#### Provided entries

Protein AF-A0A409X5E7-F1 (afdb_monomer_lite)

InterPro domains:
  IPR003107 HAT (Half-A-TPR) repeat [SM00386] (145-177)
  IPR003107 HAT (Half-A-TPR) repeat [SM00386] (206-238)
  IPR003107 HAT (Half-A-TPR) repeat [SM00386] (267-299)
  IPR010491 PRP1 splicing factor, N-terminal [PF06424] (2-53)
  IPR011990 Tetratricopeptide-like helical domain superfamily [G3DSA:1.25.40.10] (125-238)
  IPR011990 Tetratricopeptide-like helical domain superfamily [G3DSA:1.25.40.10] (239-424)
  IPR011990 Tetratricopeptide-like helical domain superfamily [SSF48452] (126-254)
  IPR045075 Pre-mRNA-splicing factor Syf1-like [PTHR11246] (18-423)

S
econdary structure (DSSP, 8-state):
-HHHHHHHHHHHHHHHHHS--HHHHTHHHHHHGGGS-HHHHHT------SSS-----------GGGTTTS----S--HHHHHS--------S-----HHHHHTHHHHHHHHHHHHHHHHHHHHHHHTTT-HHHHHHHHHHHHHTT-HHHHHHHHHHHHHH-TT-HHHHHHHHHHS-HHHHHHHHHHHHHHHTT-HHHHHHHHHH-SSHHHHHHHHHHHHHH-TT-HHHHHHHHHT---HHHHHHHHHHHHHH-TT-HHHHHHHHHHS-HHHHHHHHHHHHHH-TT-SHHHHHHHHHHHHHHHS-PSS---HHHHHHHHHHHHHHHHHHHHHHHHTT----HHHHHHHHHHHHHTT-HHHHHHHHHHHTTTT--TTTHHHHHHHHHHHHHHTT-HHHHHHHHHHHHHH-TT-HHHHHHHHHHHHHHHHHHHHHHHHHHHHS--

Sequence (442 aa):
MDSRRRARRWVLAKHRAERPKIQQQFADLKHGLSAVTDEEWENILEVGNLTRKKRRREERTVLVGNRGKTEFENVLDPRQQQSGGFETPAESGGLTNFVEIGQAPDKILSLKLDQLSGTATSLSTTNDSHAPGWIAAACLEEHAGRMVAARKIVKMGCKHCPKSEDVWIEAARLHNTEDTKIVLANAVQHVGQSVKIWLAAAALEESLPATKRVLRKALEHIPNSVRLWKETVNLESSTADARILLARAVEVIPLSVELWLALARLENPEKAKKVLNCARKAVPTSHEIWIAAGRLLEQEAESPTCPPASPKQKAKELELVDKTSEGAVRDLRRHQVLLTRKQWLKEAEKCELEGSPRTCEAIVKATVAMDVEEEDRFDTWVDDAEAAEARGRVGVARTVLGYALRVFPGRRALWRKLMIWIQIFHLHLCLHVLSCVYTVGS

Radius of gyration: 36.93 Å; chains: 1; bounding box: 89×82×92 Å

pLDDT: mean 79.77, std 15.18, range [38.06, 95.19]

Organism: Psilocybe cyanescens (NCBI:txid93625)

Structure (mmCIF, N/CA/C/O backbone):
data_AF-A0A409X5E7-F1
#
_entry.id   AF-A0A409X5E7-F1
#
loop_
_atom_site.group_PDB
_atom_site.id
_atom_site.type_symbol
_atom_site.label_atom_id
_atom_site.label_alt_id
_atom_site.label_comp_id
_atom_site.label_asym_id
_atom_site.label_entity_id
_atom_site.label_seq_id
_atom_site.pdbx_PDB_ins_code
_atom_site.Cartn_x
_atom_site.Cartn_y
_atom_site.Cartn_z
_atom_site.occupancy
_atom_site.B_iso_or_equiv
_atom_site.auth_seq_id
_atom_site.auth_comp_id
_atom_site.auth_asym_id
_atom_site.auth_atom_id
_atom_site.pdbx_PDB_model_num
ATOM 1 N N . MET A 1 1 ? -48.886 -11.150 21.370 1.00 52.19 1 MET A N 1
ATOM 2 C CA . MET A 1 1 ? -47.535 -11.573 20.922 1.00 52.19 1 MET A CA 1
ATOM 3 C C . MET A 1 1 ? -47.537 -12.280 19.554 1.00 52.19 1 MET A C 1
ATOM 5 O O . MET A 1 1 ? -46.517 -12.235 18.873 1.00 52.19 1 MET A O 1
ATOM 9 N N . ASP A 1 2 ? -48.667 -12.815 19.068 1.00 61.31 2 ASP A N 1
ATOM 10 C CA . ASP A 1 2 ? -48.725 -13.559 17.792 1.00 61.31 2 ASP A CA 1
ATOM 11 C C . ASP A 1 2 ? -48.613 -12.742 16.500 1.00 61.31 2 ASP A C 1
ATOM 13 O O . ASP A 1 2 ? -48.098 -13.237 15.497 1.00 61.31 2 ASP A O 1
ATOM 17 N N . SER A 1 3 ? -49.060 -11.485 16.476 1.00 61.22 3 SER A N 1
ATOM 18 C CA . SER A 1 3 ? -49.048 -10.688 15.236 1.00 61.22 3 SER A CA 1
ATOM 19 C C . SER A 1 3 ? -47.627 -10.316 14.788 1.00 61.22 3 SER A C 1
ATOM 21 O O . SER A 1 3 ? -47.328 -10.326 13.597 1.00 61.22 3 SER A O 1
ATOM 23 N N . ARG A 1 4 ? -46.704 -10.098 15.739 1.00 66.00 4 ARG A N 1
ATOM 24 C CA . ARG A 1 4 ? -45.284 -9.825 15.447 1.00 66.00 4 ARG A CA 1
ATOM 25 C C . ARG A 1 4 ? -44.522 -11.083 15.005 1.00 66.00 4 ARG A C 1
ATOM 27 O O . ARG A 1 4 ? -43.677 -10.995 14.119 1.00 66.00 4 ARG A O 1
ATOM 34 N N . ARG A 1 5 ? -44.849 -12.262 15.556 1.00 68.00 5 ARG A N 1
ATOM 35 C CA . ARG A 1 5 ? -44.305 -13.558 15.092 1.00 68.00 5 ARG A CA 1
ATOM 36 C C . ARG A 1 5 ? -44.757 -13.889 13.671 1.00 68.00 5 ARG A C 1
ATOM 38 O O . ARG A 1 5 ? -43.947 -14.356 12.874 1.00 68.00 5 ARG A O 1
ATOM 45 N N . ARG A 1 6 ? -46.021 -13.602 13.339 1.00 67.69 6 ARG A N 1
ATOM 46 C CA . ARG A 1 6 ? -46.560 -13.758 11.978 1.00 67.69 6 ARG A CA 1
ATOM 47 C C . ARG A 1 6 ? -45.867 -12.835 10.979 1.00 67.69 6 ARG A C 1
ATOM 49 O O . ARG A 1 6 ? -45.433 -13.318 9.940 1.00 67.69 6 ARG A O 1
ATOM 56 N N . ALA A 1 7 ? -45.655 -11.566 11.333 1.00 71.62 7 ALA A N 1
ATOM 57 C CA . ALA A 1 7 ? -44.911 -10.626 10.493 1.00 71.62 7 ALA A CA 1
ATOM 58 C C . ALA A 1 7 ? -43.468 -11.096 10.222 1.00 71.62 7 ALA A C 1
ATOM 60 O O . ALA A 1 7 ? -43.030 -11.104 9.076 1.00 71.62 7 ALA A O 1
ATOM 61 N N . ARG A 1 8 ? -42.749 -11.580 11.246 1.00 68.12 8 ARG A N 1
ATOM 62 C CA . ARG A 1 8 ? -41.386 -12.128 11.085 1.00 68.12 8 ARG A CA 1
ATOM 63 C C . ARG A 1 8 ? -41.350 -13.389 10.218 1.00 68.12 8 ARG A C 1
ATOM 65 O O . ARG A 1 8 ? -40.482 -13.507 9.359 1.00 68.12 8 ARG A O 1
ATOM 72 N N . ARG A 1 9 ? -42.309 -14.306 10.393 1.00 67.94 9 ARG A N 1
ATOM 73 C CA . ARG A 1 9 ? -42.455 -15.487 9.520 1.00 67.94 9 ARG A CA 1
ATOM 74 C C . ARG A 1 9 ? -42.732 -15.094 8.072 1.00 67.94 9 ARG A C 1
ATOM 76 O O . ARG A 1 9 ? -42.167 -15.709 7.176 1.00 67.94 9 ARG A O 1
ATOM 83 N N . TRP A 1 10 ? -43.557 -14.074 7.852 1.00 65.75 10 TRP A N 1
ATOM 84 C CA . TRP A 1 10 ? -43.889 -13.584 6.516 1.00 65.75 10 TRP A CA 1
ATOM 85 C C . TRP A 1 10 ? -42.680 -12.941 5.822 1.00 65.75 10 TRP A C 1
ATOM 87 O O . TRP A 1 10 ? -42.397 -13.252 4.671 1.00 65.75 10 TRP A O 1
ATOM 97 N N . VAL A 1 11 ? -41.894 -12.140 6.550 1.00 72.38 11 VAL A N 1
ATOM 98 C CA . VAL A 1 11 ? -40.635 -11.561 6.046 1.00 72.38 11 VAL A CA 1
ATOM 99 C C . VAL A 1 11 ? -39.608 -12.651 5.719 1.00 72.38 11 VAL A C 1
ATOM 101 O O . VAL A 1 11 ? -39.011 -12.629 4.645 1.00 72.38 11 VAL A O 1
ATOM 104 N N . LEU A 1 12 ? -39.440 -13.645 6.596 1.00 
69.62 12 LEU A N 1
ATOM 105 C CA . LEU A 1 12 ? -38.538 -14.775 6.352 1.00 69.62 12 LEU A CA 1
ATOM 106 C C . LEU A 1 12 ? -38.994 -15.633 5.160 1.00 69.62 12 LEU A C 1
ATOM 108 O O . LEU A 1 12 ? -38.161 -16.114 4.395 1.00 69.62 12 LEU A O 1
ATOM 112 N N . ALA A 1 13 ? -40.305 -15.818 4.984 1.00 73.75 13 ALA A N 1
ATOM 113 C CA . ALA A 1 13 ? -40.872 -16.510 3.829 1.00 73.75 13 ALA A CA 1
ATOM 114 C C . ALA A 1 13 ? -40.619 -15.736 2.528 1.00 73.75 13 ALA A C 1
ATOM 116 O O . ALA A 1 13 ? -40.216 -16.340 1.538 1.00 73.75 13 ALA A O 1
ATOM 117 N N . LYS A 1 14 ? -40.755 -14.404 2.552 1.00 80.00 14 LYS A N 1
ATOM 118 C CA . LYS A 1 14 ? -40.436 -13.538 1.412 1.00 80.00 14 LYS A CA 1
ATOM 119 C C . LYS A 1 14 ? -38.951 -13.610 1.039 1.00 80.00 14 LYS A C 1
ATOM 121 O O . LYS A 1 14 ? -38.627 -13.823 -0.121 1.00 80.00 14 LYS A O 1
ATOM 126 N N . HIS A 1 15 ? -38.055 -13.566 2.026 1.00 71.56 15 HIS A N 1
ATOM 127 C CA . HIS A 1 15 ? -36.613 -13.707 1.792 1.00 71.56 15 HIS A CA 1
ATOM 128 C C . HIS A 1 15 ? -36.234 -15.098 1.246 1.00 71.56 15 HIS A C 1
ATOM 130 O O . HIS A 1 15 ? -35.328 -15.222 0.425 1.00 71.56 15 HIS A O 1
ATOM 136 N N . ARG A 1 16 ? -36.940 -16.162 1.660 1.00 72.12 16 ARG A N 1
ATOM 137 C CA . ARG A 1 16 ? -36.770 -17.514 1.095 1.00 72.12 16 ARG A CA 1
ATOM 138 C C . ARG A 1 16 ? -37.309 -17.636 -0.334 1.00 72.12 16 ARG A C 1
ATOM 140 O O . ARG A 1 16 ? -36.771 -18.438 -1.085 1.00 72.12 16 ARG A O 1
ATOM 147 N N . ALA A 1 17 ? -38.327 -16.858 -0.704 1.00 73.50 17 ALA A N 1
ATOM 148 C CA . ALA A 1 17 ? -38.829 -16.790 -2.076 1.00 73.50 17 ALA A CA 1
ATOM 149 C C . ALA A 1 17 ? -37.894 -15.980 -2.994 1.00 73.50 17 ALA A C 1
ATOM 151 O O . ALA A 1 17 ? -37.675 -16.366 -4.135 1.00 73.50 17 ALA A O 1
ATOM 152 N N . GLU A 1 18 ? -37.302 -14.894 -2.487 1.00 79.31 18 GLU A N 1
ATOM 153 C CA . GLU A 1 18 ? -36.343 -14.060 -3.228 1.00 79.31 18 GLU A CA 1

########

- Prompt -
Look above for the line containing "ATOM 47 C C". Output from there through the line containing "ATOM 60 O O", exactly and inclusively.

- Completed task -
ATOM 47 C C . ARG A 1 6 ? -45.867 -12.835 10.979 1.00 67.69 6 ARG A C 1
ATOM 49 O O . ARG A 1 6 ? -45.433 -13.318 9.940 1.00 67.69 6 ARG A O 1
ATOM 56 N N . ALA A 1 7 ? -45.655 -11.566 11.333 1.00 71.62 7 ALA A N 1
ATOM 57 C CA . ALA A 1 7 ? -44.911 -10.626 10.493 1.00 71.62 7 ALA A CA 1
ATOM 58 C C . ALA A 1 7 ? -43.468 -11.096 10.222 1.00 71.62 7 ALA A C 1
ATOM 60 O O . ALA A 1 7 ? -43.030 -11.104 9.076 1.00 71.62 7 ALA A O 1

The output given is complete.